DATASET EXCERPTS →
+ + +
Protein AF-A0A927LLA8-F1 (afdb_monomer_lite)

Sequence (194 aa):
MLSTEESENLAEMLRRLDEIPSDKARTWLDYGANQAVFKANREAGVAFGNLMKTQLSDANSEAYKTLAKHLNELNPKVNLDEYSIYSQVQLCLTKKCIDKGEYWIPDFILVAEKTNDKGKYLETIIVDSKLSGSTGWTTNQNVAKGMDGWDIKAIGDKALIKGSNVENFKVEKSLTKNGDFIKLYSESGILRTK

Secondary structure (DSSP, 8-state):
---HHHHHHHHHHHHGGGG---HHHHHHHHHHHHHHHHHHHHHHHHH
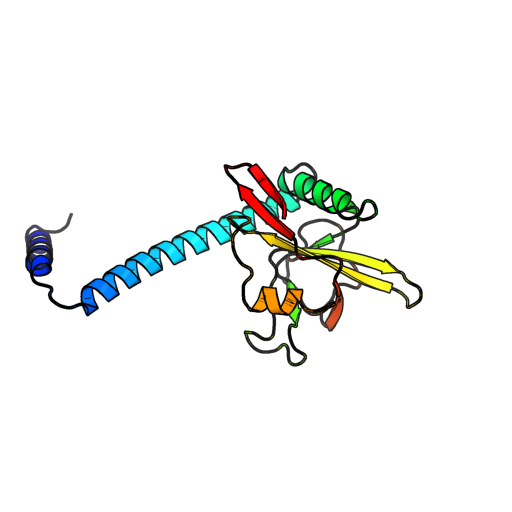HHHHHHHHHH-TTSHHHHHHHHHHHHH-TT--GGGSEEE-SEEEESSSS--STTSEE--SEEEEEEEEETTEEEEEEEEEEEESSTTPPPPHHHHHHHTSSEEEEEEE-TT-EEES---TT--TTPEEEE-SPPEEEEEETTEEEE-

pLDDT: mean 86.45, std 15.59, range [40.72, 98.44]

Structure (mmCIF, N/CA/C/O backbone):
data_AF-A0A927LLA8-F1
#
_entry.id   AF-A0A927LLA8-F1
#
loop_
_atom_site.group_PDB
_atom_site.id
_atom_site.type_symbol
_atom_site.label_atom_id
_atom_site.label_alt_id
_atom_site.label_comp_id
_atom_site.label_asym_id
_atom_site.label_entity_id
_atom_site.label_seq_id
_atom_site.pdbx_PDB_ins_code
_atom_site.Cartn_x
_atom_site.Cartn_y
_atom_site.Cartn_z
_atom_site.occupancy
_atom_site.B_iso_or_equiv
_atom_site.auth_seq_id
_atom_site.auth_comp_id
_atom_site.auth_asym_id
_atom_site.auth_atom_id
_atom_site.pdbx_PDB_model_num
ATOM 1 N N . MET A 1 1 ? 44.803 2.693 -19.768 1.00 43.00 1 MET A N 1
ATOM 2 C CA . MET A 1 1 ? 44.927 2.774 -21.236 1.00 43.00 1 MET A CA 1
ATOM 3 C C . MET A 1 1 ? 45.125 1.358 -21.720 1.00 43.00 1 MET A C 1
ATOM 5 O O . MET A 1 1 ? 45.998 0.701 -21.171 1.00 43.00 1 MET A O 1
ATOM 9 N N . LEU A 1 2 ? 44.278 0.888 -22.635 1.00 40.72 2 LEU A N 1
ATOM 10 C CA . LEU A 1 2 ? 44.502 -0.387 -23.320 1.00 40.72 2 LEU A CA 1
ATOM 11 C C . LEU A 1 2 ? 45.792 -0.272 -24.142 1.00 40.72 2 LEU A C 1
ATOM 13 O O . LEU A 1 2 ? 46.104 0.820 -24.631 1.00 40.72 2 LEU A O 1
ATOM 17 N N . SER A 1 3 ? 46.554 -1.355 -24.257 1.00 56.09 3 SER A N 1
ATOM 18 C CA . SER A 1 3 ? 47.733 -1.382 -25.122 1.00 56.09 3 SER A CA 1
ATOM 19 C C . SER A 1 3 ? 47.319 -1.232 -26.595 1.00 56.09 3 SER A C 1
ATOM 21 O O . SER A 1 3 ? 46.158 -1.445 -26.964 1.00 56.09 3 SER A O 1
ATOM 23 N N . THR A 1 4 ? 48.257 -0.837 -27.457 1.00 60.31 4 THR A N 1
ATOM 24 C CA . THR A 1 4 ? 48.006 -0.695 -28.901 1.00 60.31 4 THR A CA 1
ATOM 25 C C . THR A 1 4 ? 47.505 -2.011 -29.510 1.00 60.31 4 THR A C 1
ATOM 27 O O . THR A 1 4 ? 46.569 -2.003 -30.299 1.00 60.31 4 THR A O 1
ATOM 30 N N . GLU A 1 5 ? 48.033 -3.141 -29.038 1.00 59.66 5 GLU A N 1
ATOM 31 C CA . GLU A 1 5 ? 47.655 -4.494 -29.465 1.00 59.66 5 GLU A CA 1
ATOM 32 C C . GLU A 1 5 ? 46.253 -4.908 -28.968 1.00 59.66 5 GLU A C 1
ATOM 34 O O . GLU A 1 5 ? 45.489 -5.548 -29.689 1.00 59.66 5 GLU A O 1
ATOM 39 N N . GLU A 1 6 ? 45.859 -4.488 -27.760 1.00 44.62 6 GLU A N 1
ATOM 40 C CA . GLU A 1 6 ? 44.497 -4.687 -27.237 1.00 44.62 6 GLU A CA 1
ATOM 41 C C . GLU A 1 6 ? 43.464 -3.833 -27.985 1.00 44.62 6 GLU A C 1
ATOM 43 O O . GLU A 1 6 ? 42.334 -4.267 -28.213 1.00 44.62 6 GLU A O 1
ATOM 48 N N . SER A 1 7 ? 43.854 -2.626 -28.395 1.00 51.25 7 SER A N 1
ATOM 49 C CA . SER A 1 7 ? 42.998 -1.709 -29.155 1.00 51.25 7 SER A CA 1
ATOM 50 C C . SER A 1 7 ? 42.808 -2.181 -30.598 1.00 51.25 7 SER A C 1
ATOM 52 O O . SER A 1 7 ? 41.703 -2.087 -31.132 1.00 51.25 7 SER A O 1
ATOM 54 N N . GLU A 1 8 ? 43.853 -2.741 -31.209 1.00 57.22 8 GLU A N 1
ATOM 55 C CA . GLU A 1 8 ? 43.795 -3.354 -32.538 1.00 57.22 8 GLU A CA 1
ATOM 56 C C . GLU A 1 8 ? 42.976 -4.649 -32.532 1.00 57.22 8 GLU A C 1
ATOM 58 O O . GLU A 1 8 ? 42.125 -4.820 -33.401 1.00 57.22 8 GLU A O 1
ATOM 63 N N . ASN A 1 9 ? 43.111 -5.505 -31.510 1.00 53.84 9 ASN A N 1
ATOM 64 C CA . ASN A 1 9 ? 42.251 -6.685 -31.357 1.00 53.84 9 ASN A CA 1
ATOM 65 C C . ASN A 1 9 ? 40.771 -6.315 -31.171 1.00 53.84 9 ASN A C 1
ATOM 67 O O . ASN A 1 9 ? 39.894 -6.956 -31.751 1.00 53.84 9 ASN A O 1
ATOM 71 N N . LEU A 1 10 ? 40.473 -5.268 -30.397 1.00 50.19 10 LEU A N 1
ATOM 72 C CA . LEU A 1 10 ? 39.101 -4.793 -30.210 1.00 50.19 10 LEU A CA 1
ATOM 73 C C . LEU A 1 10 ? 38.533 -4.184 -31.504 1.00 50.19 10 LEU A C 1
ATOM 75 O O . LEU A 1 10 ? 37.377 -4.433 -31.845 1.00 50.19 10 LEU A O 1
ATOM 79 N N . ALA A 1 11 ? 39.344 -3.427 -32.246 1.00 57.66 11 ALA A N 1
ATOM 80 C CA . ALA A 1 11 ? 38.964 -2.867 -33.541 1.00 57.66 11 ALA A CA 1
ATOM 81 C C . ALA A 1 11 ? 38.743 -3.959 -34.601 1.00 57.66 11 ALA A C 1
ATOM 83 O O . ALA A 1 11 ? 37.794 -3.862 -35.376 1.00 57.66 11 ALA A O 1
ATOM 84 N N . GLU A 1 12 ? 39.550 -5.022 -34.596 1.00 57.22 12 GLU A N 1
ATOM 85 C CA . GLU A 1 12 ? 39.409 -6.180 -35.484 1.00 57.22 12 GLU A CA 1
ATOM 86 C C . GLU A 1 12 ? 38.162 -7.013 -35.133 1.00 57.22 12 GLU A C 1
ATOM 88 O O . GLU A 1 12 ? 37.413 -7.427 -36.021 1.00 57.22 12 GLU A O 1
ATOM 93 N N . MET A 1 13 ? 37.856 -7.185 -33.839 1.00 54.12 13 MET A N 1
ATOM 94 C CA . MET A 1 13 ? 36.603 -7.799 -33.376 1.00 54.12 13 MET A CA 1
ATOM 95 C C . MET A 1 13 ? 35.365 -6.987 -33.789 1.00 54.12 13 MET A C 1
ATOM 97 O O . MET A 1 13 ? 34.359 -7.574 -34.185 1.00 54.12 13 MET A O 1
ATOM 101 N N . LEU A 1 14 ? 35.435 -5.652 -33.730 1.00 55.41 14 LEU A N 1
ATOM 102 C CA . LEU A 1 14 ? 34.363 -4.747 -34.168 1.00 55.41 14 LEU A CA 1
ATOM 103 C C . LEU A 1 14 ? 34.237 -4.677 -35.699 1.00 55.41 14 LEU A C 1
ATOM 105 O O . LEU A 1 14 ? 33.132 -4.520 -36.211 1.00 55.41 14 LEU A O 1
ATOM 109 N N . ARG A 1 15 ? 35.333 -4.847 -36.446 1.00 56.81 15 ARG A N 1
ATOM 110 C CA . ARG A 1 15 ? 35.316 -4.949 -37.916 1.00 56.81 15 ARG A CA 1
ATOM 111 C C . ARG A 1 15 ? 34.694 -6.251 -38.408 1.00 56.81 15 ARG A C 1
ATOM 113 O O . ARG A 1 15 ? 33.965 -6.247 -39.391 1.00 56.81 15 ARG A O 1
ATOM 120 N N . ARG A 1 16 ? 34.925 -7.351 -37.690 1.00 54.62 16 ARG A N 1
ATOM 121 C CA . ARG A 1 16 ? 34.289 -8.657 -37.940 1.00 54.62 16 ARG A CA 1
ATOM 122 C C . ARG A 1 16 ? 32.807 -8.708 -37.547 1.00 54.62 16 ARG A C 1
ATOM 124 O O . ARG A 1 16 ? 32.132 -9.693 -37.827 1.00 54.62 16 ARG A O 1
ATOM 131 N N . LEU A 1 17 ? 32.293 -7.655 -36.913 1.00 50.78 17 LEU A N 1
ATOM 132 C CA . LEU A 1 17 ? 30.895 -7.512 -36.499 1.00 50.78 17 LEU A CA 1
ATOM 133 C C . LEU A 1 17 ? 29.969 -7.097 -37.661 1.00 50.78 17 LEU A C 1
ATOM 135 O O . LEU A 1 17 ? 28.779 -7.407 -37.615 1.00 50.78 17 LEU A O 1
ATOM 139 N N . ASP A 1 18 ? 30.515 -6.498 -38.729 1.00 50.06 18 ASP A N 1
ATOM 140 C CA . ASP A 1 18 ? 29.792 -6.259 -39.994 1.00 50.06 18 ASP A CA 1
ATOM 141 C C . ASP A 1 18 ? 29.489 -7.570 -40.755 1.00 50.06 18 ASP A C 1
ATOM 143 O O . ASP A 1 18 ? 28.614 -7.603 -41.620 1.00 50.06 18 ASP A O 1
ATOM 147 N N . GLU A 1 19 ? 30.136 -8.681 -40.380 1.00 54.31 19 GLU A N 1
ATOM 148 C CA . GLU A 1 19 ? 29.898 -10.031 -40.907 1.00 54.31 19 GLU A CA 1
ATOM 149 C C . GLU A 1 19 ? 29.119 -10.930 -39.929 1.00 54.31 19 GLU A C 1
ATOM 151 O O . GLU A 1 19 ? 29.366 -12.135 -39.856 1.00 54.31 19 GLU A O 1
ATOM 156 N N . ILE A 1 20 ? 28.152 -10.400 -39.168 1.00 51.69 20 ILE A N 1
ATOM 157 C CA . ILE A 1 20 ? 27.228 -11.258 -38.404 1.00 51.69 20 ILE A CA 1
ATOM 158 C C . ILE A 1 20 ? 25.891 -11.443 -39.142 1.00 51.69 20 ILE A C 1
ATOM 160 O O . ILE A 1 20 ? 24.914 -10.750 -38.843 1.00 51.69 20 ILE A O 1
ATOM 164 N N . PRO A 1 21 ? 25.763 -12.435 -40.045 1.00 56.66 21 PRO A N 1
ATOM 165 C CA . PRO A 1 21 ? 24.477 -12.927 -40.496 1.00 56.66 21 PRO A CA 1
ATOM 166 C C . PRO A 1 21 ? 24.031 -14.050 -39.554 1.00 56.66 21 PRO A C 1
ATOM 168 O O . PRO A 1 21 ? 24.132 -15.236 -39.859 1.00 56.66 21 PRO A O 1
ATOM 171 N N . SER A 1 22 ? 23.528 -13.703 -38.373 1.00 58.12 22 SER A N 1
ATOM 172 C CA . SER A 1 22 ? 22.586 -14.607 -37.718 1.00 58.12 22 SER A CA 1
ATOM 173 C C . SER A 1 22 ? 21.597 -13.814 -36.886 1.00 58.12 22 SER A C 1
ATOM 175 O O . SER A 1 22 ? 21.977 -13.031 -36.014 1.00 58.12 22 SER A O 1
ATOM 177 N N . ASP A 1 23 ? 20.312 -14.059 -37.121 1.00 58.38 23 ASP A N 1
+ + +
In the listing above, find the line with "ATOM 110 C CA" and the line with "ATOM 120 N N", then print exactly those two lines and every line between them, and nothing more.

ATOM 110 C CA . ARG A 1 15 ? 35.316 -4.949 -37.916 1.00 56.81 15 ARG A CA 1
ATOM 111 C C . ARG A 1 15 ? 34.694 -6.251 -38.408 1.00 56.81 15 ARG A C 1
ATOM 113 O O . ARG A 1 15 ? 33.965 -6.247 -39.391 1.00 56.81 15 ARG A O 1
ATOM 120 N N . ARG A 1 16 ? 34.925 -7.351 -37.690 1.00 54.62 16 ARG A N 1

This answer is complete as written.